_WORK REQUIRED_.
Somewhere below is a line with "ATOM 45 O O . ASN" and, later, a line with "ATOM 73 N N"; repeat those two lines and all the lines between them, exactly as they are.

_DATASET ENTRIES_.

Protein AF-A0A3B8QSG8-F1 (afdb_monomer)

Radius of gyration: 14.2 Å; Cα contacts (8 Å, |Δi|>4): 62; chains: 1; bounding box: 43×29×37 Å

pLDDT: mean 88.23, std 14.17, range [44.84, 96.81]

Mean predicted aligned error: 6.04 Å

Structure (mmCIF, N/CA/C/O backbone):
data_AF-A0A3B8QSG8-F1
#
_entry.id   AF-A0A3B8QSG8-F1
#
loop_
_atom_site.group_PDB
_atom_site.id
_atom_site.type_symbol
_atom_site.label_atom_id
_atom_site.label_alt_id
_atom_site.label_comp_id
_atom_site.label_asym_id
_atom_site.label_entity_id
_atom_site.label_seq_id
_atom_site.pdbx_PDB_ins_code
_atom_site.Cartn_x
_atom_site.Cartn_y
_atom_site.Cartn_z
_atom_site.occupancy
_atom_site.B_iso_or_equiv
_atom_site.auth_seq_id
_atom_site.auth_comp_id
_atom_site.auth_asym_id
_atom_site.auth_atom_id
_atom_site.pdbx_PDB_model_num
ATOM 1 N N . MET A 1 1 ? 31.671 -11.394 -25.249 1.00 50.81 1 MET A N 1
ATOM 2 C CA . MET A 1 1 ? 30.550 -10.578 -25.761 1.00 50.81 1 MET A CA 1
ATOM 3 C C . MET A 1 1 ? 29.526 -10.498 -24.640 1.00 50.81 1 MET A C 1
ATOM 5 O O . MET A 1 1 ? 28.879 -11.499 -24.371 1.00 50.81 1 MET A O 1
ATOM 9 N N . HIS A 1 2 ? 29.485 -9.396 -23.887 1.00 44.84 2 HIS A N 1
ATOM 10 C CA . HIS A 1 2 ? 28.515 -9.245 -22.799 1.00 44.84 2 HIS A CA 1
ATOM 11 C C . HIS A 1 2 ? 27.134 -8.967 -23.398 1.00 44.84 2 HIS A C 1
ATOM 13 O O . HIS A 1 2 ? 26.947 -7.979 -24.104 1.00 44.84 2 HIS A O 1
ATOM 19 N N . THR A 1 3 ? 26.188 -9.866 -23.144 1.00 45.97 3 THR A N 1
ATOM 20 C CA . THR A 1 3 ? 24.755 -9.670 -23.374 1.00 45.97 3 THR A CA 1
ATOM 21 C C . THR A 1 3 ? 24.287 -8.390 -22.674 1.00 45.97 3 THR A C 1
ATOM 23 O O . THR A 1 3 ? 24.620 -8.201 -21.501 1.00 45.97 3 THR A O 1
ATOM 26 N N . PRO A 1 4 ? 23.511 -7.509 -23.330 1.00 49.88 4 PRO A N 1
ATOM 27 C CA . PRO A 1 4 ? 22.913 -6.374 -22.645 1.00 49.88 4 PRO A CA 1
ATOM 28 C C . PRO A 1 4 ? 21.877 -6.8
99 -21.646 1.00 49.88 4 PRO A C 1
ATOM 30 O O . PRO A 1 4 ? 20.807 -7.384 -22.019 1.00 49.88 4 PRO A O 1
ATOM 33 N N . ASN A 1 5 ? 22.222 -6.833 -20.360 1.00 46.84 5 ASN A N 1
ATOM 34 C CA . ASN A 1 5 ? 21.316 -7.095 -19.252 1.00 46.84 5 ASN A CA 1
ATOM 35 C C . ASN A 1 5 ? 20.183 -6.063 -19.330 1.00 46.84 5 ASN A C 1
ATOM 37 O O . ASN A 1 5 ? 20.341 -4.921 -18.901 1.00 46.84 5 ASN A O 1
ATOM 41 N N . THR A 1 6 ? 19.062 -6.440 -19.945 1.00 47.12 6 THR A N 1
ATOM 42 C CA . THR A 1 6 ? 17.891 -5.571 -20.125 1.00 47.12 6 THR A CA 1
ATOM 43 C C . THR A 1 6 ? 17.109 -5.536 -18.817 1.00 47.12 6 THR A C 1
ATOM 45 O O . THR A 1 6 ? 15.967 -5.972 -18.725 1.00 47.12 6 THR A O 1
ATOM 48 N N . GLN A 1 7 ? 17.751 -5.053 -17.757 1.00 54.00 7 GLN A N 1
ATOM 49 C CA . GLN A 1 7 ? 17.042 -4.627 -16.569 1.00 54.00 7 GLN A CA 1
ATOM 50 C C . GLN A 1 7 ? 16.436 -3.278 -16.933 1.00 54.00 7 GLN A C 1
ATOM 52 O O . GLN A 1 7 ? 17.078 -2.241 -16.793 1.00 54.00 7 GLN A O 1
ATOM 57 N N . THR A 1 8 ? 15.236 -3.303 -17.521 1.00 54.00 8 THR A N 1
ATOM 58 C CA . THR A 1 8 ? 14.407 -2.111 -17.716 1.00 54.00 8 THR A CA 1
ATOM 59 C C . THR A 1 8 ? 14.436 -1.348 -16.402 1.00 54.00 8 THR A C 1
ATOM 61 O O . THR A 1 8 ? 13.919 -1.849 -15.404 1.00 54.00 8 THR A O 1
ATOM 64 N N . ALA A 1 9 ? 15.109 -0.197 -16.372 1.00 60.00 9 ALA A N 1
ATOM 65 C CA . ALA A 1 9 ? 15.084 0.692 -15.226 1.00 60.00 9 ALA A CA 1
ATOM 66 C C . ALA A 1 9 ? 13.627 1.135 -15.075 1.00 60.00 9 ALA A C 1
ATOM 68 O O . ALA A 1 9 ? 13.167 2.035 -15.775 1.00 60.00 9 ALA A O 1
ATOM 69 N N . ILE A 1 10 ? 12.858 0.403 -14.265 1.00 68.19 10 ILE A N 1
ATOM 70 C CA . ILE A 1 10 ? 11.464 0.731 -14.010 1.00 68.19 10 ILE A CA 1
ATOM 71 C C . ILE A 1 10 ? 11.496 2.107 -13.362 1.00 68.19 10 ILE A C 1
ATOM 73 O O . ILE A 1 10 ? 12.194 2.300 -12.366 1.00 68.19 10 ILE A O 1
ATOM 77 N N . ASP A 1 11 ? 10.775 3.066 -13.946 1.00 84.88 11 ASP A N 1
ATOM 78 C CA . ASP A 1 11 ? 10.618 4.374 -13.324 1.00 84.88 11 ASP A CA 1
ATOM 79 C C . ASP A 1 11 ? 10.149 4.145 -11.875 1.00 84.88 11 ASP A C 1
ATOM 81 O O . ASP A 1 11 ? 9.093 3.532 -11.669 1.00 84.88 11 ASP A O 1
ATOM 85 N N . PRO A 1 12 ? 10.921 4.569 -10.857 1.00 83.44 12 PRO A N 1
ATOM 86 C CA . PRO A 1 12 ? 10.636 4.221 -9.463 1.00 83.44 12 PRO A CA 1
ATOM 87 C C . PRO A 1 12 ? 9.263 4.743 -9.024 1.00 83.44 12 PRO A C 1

--

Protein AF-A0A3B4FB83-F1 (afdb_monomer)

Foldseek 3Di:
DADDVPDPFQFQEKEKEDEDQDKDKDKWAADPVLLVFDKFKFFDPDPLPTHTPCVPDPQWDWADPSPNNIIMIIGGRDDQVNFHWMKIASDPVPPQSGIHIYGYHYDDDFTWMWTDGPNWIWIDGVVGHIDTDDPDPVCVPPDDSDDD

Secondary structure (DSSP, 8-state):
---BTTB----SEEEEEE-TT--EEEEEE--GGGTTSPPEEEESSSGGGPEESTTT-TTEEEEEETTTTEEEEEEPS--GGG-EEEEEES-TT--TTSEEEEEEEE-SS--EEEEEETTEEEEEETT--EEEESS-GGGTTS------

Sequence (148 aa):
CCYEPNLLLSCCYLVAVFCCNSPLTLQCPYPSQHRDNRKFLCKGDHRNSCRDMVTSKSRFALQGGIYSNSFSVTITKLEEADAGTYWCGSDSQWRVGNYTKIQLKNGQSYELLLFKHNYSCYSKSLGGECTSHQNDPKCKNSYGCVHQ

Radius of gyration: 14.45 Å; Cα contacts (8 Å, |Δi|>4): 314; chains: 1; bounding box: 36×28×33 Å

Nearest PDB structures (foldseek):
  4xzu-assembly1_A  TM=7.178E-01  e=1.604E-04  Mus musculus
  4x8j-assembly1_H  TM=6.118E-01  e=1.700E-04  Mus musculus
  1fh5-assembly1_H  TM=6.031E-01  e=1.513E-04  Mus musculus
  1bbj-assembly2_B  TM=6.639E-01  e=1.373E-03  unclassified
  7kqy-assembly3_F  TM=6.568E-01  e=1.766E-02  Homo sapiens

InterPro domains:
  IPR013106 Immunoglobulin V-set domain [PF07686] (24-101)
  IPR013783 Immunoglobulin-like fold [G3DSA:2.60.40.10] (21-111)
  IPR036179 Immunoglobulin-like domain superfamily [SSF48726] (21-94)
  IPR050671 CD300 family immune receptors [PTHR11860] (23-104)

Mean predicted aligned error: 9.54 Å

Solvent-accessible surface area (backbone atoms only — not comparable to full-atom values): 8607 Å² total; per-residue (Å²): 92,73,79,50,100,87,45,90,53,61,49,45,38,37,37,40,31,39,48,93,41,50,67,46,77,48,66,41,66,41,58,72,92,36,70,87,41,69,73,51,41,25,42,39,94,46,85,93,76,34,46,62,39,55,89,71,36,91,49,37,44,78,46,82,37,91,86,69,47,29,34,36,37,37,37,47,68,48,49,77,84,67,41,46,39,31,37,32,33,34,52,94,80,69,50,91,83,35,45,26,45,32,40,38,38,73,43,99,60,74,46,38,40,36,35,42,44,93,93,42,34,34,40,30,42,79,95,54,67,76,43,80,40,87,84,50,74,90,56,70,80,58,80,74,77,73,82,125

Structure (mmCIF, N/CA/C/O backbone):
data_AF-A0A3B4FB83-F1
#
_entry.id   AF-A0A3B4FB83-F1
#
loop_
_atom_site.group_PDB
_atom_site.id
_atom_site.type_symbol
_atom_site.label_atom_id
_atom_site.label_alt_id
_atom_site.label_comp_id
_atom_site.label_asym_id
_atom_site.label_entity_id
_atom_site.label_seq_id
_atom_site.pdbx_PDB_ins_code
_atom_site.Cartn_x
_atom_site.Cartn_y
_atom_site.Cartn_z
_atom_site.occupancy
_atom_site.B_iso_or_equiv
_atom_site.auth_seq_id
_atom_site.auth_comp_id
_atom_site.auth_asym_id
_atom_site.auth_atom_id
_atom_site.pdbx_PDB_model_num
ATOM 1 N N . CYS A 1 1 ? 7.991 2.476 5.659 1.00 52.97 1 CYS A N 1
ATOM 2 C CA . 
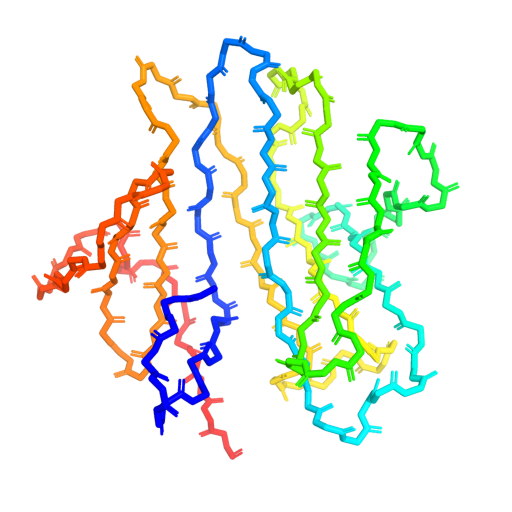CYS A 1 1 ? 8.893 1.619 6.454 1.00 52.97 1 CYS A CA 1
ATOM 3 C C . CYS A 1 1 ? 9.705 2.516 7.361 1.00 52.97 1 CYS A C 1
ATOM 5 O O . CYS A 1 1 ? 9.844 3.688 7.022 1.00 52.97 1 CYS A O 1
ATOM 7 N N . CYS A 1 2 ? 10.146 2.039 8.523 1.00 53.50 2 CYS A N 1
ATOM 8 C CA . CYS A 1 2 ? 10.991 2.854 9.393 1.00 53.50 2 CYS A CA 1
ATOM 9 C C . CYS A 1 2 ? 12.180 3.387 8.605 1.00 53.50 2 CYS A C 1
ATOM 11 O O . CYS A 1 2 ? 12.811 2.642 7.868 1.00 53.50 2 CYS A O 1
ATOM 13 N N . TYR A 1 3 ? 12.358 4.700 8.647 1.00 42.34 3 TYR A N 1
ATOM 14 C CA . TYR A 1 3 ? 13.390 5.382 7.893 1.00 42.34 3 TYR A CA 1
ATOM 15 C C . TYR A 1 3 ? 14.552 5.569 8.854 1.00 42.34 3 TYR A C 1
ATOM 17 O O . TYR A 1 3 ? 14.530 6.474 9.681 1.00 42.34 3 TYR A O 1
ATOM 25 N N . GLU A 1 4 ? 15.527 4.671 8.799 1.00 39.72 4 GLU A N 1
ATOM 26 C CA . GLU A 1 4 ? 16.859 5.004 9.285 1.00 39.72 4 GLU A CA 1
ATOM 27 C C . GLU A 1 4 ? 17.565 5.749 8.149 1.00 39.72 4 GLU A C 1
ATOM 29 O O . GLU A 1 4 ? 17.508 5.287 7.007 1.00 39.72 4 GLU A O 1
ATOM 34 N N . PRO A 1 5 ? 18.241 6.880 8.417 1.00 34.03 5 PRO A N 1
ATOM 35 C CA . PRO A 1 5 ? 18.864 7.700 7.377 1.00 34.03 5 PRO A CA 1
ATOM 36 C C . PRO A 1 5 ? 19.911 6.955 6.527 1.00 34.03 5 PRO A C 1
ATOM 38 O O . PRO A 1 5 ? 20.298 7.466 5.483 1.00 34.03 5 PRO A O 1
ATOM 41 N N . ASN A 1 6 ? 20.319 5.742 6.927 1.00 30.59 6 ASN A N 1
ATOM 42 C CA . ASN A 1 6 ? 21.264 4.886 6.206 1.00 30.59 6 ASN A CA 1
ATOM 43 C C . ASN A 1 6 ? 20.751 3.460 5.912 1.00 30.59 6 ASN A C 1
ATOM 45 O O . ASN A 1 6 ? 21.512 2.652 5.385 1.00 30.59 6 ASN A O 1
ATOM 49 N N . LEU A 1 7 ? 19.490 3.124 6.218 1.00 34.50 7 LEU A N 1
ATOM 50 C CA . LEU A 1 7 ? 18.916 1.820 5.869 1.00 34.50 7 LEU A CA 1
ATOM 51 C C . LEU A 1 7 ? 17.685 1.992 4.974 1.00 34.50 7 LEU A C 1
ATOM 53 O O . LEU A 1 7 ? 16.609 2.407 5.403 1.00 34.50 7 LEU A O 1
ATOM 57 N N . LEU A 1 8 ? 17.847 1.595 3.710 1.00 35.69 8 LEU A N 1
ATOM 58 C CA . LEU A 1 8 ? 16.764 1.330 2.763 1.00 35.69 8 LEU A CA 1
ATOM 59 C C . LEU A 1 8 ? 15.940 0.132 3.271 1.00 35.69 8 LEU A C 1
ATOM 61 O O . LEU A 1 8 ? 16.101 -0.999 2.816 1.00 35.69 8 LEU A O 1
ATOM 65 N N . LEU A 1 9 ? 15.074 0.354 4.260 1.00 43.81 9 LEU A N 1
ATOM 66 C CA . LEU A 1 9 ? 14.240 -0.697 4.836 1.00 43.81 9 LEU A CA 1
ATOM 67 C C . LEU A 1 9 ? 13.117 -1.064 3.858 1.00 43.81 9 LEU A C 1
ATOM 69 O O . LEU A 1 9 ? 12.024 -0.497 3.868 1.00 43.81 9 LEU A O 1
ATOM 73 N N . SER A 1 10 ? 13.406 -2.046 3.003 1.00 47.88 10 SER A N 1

_TASK SOLUTION_.
ATOM 45 O O . ASN A 1 6 ? 21.512 2.652 5.385 1.00 30.59 6 ASN A O 1
ATOM 49 N N . LEU A 1 7 ? 19.490 3.124 6.218 1.00 34.50 7 LEU A N 1
ATOM 50 C CA . LEU A 1 7 ? 18.916 1.820 5.869 1.00 34.50 7 LEU A CA 1
ATOM 51 C C . LEU A 1 7 ? 17.685 1.992 4.974 1.00 34.50 7 LEU A C 1
ATOM 53 O O . LEU A 1 7 ? 16.609 2.407 5.403 1.00 34.50 7 LEU A O 1
ATOM 57 N N . LEU A 1 8 ? 17.847 1.595 3.710 1.00 35.69 8 LEU A N 1
ATOM 58 C CA . LEU A 1 8 ? 16.764 1.330 2.763 1.00 35.69 8 LEU A CA 1
ATOM 59 C C . LEU A 1 8 ? 15.940 0.132 3.271 1.00 35.69 8 LEU A C 1
ATOM 61 O O . LEU A 1 8 ? 16.101 -0.999 2.816 1.00 35.69 8 LEU A O 1
ATOM 65 N N . LEU A 1 9 ? 15.074 0.354 4.260 1.00 43.81 9 LEU A N 1
ATOM 66 C CA . LEU A 1 9 ? 14.240 -0.697 4.836 1.00 43.81 9 LEU A CA 1
ATOM 67 C C . LEU A 1 9 ? 13.117 -1.064 3.858 1.00 43.81 9 LEU A C 1
ATOM 69 O O . LEU A 1 9 ? 12.024 -0.497 3.868 1.00 43.81 9 LEU A O 1
ATOM 73 N N . SER A 1 10 ? 13.406 -2.046 3.003 1.00 47.88 10 SER A N 1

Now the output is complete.